- _ACTIVITY_
Print the data below exactly, but only the lines from the one containing "ATOM 75 N N" down to the one containing "ATOM 82 N N", inclusive.

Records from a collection
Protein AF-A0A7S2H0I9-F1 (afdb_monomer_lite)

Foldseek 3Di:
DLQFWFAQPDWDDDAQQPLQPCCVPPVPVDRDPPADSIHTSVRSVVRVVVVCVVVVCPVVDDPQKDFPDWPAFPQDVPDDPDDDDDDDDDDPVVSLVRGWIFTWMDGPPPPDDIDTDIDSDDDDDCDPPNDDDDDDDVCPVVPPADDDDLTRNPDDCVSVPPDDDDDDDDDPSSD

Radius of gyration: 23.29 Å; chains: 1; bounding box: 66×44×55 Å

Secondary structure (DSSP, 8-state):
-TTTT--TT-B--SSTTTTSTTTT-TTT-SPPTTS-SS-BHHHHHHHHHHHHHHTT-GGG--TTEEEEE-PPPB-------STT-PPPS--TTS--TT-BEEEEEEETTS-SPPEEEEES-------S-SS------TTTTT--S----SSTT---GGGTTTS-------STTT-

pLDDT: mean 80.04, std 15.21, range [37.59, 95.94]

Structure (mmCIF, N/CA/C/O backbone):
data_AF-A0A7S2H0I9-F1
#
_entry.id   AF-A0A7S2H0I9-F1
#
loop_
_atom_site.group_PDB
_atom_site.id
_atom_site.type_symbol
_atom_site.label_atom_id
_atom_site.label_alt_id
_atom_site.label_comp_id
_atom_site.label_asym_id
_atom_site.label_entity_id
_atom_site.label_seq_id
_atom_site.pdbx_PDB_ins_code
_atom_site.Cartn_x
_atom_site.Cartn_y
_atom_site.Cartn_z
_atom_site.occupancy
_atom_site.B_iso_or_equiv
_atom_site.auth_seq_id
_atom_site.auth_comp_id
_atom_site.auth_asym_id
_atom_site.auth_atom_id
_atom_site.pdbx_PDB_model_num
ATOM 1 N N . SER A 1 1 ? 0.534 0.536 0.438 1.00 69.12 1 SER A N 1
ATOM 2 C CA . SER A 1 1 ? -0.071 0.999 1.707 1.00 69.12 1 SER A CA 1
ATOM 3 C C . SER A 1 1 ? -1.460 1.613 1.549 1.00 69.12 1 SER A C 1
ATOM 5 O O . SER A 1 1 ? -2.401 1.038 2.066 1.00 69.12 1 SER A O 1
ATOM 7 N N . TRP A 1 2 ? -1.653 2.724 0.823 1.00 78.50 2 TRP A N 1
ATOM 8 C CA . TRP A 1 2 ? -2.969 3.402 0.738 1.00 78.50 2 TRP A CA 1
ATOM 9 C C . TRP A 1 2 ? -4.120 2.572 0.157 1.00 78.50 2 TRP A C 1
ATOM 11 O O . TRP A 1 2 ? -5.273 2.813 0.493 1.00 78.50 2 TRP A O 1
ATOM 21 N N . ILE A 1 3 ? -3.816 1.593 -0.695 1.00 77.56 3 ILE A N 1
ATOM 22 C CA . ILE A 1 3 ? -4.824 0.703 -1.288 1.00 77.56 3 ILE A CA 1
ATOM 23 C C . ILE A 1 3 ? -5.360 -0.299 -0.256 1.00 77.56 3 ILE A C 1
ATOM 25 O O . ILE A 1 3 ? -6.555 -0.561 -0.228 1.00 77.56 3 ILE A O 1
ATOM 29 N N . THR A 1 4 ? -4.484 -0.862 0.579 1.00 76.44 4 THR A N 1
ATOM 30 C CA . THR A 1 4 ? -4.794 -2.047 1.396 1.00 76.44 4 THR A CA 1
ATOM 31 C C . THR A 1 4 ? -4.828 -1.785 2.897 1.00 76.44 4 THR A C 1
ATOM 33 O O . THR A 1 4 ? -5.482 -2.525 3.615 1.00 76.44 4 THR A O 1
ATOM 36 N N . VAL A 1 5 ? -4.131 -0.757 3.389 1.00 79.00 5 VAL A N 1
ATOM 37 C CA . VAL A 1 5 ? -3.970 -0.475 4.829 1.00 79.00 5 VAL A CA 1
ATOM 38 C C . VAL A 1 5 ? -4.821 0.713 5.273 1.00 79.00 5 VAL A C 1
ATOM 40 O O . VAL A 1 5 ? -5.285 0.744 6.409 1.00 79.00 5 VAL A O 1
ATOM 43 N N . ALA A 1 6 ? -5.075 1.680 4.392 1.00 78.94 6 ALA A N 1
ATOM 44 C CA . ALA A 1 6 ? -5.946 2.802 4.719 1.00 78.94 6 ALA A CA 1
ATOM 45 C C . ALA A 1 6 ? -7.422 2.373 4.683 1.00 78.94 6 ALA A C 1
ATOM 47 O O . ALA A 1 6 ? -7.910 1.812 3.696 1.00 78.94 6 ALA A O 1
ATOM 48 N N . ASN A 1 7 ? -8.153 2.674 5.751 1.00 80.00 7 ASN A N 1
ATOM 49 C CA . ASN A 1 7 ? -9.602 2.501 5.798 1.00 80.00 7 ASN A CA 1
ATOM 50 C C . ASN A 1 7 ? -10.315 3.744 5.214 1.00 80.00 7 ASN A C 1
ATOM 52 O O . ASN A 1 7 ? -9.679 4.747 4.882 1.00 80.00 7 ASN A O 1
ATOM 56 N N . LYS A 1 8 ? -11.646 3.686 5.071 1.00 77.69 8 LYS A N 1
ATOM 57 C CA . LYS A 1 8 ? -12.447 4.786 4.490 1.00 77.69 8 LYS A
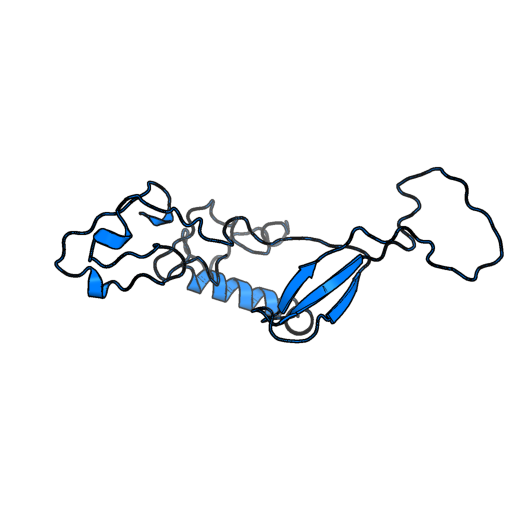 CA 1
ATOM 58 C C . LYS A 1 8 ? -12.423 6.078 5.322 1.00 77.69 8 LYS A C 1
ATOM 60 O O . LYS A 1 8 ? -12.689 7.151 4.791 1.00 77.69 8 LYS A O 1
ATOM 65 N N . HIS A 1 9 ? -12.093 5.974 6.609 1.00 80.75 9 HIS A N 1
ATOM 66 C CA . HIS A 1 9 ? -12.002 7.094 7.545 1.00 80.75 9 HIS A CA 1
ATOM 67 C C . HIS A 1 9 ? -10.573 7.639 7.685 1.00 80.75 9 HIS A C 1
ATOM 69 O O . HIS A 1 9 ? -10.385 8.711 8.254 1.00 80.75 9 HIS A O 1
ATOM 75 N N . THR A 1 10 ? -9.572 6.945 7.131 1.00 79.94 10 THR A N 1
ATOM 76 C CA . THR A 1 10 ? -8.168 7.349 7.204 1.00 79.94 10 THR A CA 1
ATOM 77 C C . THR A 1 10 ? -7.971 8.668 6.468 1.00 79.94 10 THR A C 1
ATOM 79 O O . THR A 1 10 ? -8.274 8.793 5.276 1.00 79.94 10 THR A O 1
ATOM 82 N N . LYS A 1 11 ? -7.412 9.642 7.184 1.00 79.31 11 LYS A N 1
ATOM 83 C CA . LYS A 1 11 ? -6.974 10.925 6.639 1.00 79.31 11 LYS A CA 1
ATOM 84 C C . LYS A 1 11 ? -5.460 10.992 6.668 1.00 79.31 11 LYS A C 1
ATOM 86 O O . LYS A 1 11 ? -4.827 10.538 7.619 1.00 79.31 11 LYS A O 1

- _REPLY_
ATOM 75 N N . THR A 1 10 ? -9.572 6.945 7.131 1.00 79.94 10 THR A N 1
ATOM 76 C CA . THR A 1 10 ? -8.168 7.349 7.204 1.00 79.94 10 THR A CA 1
ATOM 77 C C . THR A 1 10 ? -7.971 8.668 6.468 1.00 79.94 10 THR A C 1
ATOM 79 O O . THR A 1 10 ? -8.274 8.793 5.276 1.00 79.94 10 THR A O 1
ATOM 82 N N . LYS A 1 11 ? -7.412 9.642 7.184 1.00 79.31 11 LYS A N 1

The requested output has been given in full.